Listed records –

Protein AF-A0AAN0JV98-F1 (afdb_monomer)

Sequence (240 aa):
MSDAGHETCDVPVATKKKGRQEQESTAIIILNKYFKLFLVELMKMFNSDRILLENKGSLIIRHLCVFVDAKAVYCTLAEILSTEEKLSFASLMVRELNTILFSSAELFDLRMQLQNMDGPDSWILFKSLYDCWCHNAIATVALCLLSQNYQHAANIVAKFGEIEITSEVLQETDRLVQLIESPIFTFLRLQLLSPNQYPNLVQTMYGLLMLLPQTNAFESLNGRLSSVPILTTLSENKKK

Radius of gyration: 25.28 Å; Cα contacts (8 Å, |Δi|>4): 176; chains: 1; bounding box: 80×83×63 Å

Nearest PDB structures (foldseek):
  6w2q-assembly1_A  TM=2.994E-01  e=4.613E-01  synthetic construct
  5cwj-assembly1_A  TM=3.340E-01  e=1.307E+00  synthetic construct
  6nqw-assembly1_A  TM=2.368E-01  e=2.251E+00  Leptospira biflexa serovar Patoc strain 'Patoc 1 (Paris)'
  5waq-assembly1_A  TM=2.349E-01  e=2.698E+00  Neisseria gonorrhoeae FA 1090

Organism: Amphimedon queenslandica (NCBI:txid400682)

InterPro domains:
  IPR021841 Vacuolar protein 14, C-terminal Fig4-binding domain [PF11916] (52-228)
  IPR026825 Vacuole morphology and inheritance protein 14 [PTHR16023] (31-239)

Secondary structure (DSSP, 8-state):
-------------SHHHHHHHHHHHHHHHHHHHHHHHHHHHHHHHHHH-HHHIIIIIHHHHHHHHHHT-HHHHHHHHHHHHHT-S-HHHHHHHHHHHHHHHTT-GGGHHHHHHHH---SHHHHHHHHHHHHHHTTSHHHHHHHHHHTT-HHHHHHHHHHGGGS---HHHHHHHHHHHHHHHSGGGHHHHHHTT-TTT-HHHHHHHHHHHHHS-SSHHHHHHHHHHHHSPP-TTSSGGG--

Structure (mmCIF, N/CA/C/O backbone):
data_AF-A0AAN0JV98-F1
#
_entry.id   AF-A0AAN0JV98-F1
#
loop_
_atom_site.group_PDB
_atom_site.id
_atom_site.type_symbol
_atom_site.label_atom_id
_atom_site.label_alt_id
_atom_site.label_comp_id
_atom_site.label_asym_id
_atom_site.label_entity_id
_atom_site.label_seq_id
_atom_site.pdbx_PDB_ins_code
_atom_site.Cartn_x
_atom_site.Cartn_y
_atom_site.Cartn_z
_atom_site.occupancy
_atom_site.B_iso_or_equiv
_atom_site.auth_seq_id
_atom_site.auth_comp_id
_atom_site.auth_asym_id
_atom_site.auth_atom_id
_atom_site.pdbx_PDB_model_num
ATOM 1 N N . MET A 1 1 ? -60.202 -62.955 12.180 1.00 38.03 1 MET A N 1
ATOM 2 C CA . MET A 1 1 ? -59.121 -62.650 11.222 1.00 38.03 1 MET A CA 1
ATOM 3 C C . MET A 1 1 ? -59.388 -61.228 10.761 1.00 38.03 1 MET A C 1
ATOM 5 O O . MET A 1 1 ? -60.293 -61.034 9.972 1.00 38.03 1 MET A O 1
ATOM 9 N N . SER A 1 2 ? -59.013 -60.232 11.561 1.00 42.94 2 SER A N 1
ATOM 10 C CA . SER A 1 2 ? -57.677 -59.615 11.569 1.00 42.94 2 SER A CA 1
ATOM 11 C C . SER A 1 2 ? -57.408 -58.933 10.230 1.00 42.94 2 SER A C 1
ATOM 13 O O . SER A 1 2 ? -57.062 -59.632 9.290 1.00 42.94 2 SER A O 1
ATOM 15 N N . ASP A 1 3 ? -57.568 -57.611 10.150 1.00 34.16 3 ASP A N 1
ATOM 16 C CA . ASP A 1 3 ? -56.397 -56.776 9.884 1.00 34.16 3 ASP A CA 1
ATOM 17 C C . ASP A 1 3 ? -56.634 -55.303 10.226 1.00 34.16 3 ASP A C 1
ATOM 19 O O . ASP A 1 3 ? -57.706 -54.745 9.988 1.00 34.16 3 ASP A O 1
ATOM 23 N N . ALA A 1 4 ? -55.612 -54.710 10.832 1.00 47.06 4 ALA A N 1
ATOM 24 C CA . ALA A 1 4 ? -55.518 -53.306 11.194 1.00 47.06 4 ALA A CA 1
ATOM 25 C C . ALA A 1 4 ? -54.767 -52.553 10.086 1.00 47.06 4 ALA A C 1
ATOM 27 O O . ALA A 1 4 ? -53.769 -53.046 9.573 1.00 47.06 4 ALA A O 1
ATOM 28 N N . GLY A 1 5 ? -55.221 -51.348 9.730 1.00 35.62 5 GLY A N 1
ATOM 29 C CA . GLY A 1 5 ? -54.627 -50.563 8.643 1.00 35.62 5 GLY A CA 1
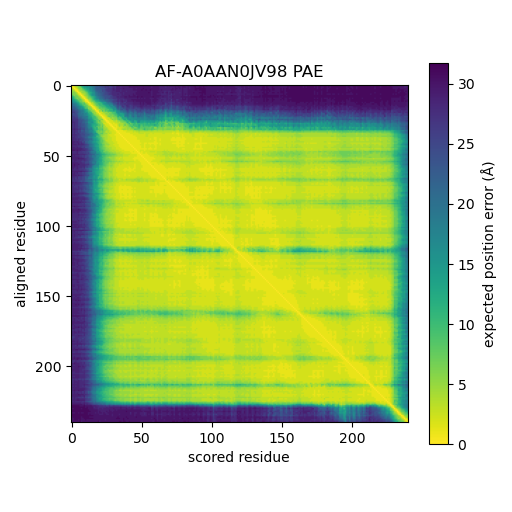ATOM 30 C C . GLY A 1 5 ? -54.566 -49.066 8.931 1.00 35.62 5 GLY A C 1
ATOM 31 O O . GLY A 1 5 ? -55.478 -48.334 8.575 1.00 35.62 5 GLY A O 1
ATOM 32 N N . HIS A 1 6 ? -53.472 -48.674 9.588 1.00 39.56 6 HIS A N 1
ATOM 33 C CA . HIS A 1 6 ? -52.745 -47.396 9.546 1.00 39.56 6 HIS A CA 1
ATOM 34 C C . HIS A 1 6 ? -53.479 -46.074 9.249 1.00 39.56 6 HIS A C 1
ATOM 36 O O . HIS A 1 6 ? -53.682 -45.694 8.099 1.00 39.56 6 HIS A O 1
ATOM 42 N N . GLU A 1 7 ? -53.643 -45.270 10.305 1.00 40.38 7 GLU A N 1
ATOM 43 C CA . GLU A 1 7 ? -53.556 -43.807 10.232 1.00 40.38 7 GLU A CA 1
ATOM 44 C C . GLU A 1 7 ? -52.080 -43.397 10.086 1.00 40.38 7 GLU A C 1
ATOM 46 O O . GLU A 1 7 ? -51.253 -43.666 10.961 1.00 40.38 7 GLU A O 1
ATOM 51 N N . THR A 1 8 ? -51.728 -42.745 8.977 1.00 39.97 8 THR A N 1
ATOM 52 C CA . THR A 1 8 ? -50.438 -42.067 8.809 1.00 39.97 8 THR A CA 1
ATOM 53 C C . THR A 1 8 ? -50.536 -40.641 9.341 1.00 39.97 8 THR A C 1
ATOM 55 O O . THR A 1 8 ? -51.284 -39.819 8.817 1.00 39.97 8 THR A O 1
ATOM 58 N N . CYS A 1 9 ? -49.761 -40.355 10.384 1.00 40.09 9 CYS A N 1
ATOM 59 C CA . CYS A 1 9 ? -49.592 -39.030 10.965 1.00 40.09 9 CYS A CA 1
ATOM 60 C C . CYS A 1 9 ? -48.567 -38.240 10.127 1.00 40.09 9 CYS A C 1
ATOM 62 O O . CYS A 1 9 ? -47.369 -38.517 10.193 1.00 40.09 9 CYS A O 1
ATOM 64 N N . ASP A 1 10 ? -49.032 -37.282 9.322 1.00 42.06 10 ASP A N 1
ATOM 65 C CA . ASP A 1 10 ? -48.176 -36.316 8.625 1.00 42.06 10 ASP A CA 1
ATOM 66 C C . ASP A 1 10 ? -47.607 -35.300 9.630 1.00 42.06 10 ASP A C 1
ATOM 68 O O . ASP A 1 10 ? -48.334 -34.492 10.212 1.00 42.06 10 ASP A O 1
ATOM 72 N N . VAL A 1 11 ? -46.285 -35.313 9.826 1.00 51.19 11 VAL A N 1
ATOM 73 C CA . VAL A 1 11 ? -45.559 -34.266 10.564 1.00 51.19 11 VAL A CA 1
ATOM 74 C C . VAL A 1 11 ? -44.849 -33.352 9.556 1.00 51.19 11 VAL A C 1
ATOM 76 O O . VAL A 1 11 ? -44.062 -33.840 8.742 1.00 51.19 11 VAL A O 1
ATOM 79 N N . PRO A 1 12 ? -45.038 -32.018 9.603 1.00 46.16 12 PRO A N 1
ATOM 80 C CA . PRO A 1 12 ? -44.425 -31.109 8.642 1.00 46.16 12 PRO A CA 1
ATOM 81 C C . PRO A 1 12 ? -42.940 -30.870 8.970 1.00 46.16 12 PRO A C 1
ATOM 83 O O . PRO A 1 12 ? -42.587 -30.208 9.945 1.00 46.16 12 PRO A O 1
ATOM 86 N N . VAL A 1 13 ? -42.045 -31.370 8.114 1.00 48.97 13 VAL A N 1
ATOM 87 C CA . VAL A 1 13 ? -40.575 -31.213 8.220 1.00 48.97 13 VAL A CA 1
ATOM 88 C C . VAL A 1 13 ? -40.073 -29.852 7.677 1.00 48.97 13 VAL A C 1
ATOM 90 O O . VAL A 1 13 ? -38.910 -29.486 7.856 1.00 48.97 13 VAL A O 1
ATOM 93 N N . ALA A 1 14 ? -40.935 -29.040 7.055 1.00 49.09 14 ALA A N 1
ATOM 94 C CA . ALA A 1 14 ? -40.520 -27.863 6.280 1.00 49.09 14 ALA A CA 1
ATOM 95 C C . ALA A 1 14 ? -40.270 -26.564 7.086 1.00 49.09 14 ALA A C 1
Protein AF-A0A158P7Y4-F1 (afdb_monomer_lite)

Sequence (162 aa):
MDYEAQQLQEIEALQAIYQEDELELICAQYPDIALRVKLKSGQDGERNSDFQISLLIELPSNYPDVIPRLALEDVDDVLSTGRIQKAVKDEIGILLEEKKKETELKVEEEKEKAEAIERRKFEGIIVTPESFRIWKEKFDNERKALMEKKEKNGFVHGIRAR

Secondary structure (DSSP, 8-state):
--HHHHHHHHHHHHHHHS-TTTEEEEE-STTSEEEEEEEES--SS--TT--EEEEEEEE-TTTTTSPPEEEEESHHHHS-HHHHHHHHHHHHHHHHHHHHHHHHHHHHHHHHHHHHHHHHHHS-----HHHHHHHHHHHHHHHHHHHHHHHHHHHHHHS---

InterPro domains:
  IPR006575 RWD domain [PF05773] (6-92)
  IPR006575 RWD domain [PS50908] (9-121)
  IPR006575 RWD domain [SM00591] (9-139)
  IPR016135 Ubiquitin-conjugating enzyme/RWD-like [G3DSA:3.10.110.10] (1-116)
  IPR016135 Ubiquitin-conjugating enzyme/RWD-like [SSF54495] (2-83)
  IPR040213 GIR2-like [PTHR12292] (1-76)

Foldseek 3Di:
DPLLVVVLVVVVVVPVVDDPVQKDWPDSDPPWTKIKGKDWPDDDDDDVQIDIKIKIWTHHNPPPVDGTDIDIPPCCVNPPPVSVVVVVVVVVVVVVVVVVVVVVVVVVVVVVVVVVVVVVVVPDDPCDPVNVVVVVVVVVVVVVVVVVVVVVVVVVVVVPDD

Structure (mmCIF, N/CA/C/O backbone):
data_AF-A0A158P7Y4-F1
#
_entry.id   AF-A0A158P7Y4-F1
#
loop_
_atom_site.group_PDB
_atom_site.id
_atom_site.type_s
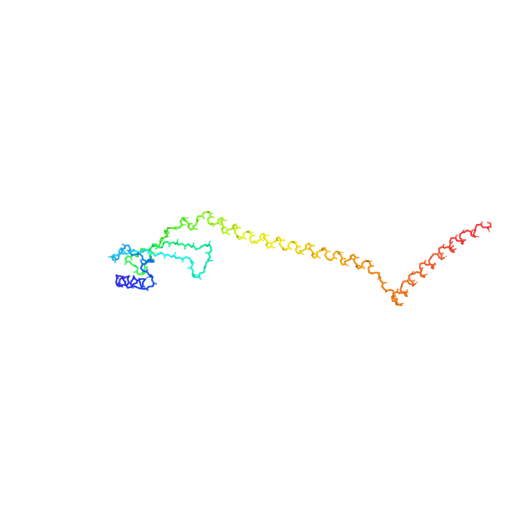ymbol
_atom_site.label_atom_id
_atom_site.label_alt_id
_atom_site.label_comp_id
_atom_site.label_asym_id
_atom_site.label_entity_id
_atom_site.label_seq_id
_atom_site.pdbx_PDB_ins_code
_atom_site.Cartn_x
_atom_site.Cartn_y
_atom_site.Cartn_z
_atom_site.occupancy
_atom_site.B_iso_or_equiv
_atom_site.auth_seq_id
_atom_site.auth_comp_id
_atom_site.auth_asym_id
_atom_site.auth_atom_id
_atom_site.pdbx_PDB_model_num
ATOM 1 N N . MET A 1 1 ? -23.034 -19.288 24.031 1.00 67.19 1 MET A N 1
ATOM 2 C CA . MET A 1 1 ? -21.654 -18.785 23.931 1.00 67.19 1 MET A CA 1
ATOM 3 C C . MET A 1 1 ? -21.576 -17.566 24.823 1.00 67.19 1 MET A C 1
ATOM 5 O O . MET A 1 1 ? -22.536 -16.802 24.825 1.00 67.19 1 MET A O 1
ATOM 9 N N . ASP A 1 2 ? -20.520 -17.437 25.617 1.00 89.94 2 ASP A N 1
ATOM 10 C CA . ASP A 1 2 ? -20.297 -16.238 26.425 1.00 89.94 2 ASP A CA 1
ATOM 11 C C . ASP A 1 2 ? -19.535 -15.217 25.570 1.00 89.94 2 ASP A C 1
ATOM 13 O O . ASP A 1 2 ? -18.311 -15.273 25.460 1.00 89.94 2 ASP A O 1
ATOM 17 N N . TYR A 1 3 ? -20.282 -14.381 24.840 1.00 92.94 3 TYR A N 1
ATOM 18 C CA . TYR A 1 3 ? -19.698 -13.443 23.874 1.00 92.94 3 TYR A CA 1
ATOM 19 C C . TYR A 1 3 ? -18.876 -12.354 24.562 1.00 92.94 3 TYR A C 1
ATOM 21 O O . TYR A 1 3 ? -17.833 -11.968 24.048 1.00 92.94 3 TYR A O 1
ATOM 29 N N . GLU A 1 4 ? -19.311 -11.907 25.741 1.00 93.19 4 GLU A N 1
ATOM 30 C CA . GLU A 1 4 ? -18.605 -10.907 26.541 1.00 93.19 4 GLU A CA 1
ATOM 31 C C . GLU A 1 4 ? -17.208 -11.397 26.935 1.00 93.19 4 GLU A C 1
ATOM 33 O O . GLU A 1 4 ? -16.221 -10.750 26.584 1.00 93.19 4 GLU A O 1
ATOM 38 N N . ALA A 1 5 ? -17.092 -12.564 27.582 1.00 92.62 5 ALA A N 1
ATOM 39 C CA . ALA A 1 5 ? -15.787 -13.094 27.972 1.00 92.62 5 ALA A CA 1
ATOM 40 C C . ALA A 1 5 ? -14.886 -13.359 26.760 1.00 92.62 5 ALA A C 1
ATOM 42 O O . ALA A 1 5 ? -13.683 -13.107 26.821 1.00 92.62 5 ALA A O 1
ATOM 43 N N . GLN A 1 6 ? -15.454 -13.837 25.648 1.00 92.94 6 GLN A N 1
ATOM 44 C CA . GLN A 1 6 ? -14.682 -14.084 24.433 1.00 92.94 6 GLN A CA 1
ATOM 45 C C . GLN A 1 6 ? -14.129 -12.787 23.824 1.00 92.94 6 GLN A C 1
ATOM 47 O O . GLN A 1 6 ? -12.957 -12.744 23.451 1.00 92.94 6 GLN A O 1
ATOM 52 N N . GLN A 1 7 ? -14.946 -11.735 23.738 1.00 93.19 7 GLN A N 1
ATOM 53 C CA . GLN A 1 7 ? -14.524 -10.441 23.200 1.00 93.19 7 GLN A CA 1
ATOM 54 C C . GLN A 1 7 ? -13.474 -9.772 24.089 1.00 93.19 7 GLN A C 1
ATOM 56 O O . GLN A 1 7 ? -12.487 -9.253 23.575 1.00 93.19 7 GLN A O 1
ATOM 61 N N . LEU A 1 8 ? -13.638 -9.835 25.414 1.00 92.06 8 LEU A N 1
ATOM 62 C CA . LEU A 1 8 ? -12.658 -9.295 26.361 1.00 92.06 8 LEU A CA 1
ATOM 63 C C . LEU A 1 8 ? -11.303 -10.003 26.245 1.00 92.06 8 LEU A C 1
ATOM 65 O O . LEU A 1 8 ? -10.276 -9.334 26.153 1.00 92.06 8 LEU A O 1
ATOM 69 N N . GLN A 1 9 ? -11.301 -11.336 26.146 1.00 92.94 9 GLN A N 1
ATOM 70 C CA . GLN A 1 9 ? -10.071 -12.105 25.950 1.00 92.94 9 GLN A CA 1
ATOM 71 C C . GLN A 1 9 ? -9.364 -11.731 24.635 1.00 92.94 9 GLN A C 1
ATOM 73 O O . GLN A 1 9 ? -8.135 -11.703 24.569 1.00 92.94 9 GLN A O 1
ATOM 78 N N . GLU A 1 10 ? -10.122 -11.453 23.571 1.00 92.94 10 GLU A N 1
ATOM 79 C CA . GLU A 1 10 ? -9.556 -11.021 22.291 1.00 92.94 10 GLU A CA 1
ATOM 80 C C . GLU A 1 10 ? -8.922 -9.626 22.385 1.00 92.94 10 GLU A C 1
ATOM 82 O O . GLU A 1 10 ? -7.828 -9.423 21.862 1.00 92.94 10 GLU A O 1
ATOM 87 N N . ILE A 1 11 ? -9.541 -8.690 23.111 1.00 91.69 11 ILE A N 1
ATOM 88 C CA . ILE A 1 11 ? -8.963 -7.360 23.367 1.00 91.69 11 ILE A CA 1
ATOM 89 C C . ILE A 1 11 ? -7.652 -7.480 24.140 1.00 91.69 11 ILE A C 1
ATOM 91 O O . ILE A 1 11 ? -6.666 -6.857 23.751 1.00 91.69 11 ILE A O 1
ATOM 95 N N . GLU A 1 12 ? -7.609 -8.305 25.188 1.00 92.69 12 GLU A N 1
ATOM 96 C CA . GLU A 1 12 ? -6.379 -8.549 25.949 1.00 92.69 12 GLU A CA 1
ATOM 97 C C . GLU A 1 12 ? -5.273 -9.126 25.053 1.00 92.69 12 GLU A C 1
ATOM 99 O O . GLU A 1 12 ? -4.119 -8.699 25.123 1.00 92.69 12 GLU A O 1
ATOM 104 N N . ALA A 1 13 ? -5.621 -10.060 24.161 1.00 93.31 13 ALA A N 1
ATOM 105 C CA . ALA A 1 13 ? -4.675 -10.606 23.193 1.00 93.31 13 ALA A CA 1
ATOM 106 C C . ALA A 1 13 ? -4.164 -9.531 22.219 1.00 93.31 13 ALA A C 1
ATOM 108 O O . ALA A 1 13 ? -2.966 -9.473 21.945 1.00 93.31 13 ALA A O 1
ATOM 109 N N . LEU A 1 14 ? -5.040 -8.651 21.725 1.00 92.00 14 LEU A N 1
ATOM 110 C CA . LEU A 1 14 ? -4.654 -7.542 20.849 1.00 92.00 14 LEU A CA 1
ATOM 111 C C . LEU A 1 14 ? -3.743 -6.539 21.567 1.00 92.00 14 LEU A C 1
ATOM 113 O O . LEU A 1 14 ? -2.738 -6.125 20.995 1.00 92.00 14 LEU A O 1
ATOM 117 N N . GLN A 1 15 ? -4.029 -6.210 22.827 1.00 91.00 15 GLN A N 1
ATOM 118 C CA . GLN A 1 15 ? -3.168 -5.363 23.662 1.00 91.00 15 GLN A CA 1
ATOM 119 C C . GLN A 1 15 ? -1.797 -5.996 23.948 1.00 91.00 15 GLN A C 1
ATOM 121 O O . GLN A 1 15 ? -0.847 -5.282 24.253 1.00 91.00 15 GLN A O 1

Work instruction – Please output exactly the lines between the one holding "ATOM 73 C CA" and the one holding "ATOM 88 C C ." in the records above, inclusive, and nothing more.

Output of the exercise –
ATOM 73 C CA . VAL A 1 11 ? -45.559 -34.266 10.564 1.00 51.19 11 VAL A CA 1
ATOM 74 C C . VAL A 1 11 ? -44.849 -33.352 9.556 1.00 51.19 11 VAL A C 1
ATOM 76 O O . VAL A 1 11 ? -44.062 -33.840 8.742 1.00 51.19 11 VAL A O 1
ATOM 79 N N . PRO A 1 12 ? -45.038 -32.018 9.603 1.00 46.16 12 PRO A N 1
ATOM 80 C CA . PRO A 1 12 ? -44.425 -31.109 8.642 1.00 46.16 12 PRO A CA 1
ATOM 81 C C . PRO A 1 12 ? -42.940 -30.870 8.970 1.00 46.16 12 PRO A C 1
ATOM 83 O O . PRO A 1 12 ? -42.587 -30.208 9.945 1.00 46.16 12 PRO A O 1
ATOM 86 N N . VAL A 1 13 ? -42.045 -31.370 8.114 1.00 48.97 13 VAL A N 1
ATOM 87 C CA . VAL A 1 13 ? -40.575 -31.213 8.220 1.00 48.97 13 VAL A CA 1
ATOM 88 C C . VAL A 1 13 ? -40.073 -29.852 7.677 1.00 48.97 13 VAL A C 1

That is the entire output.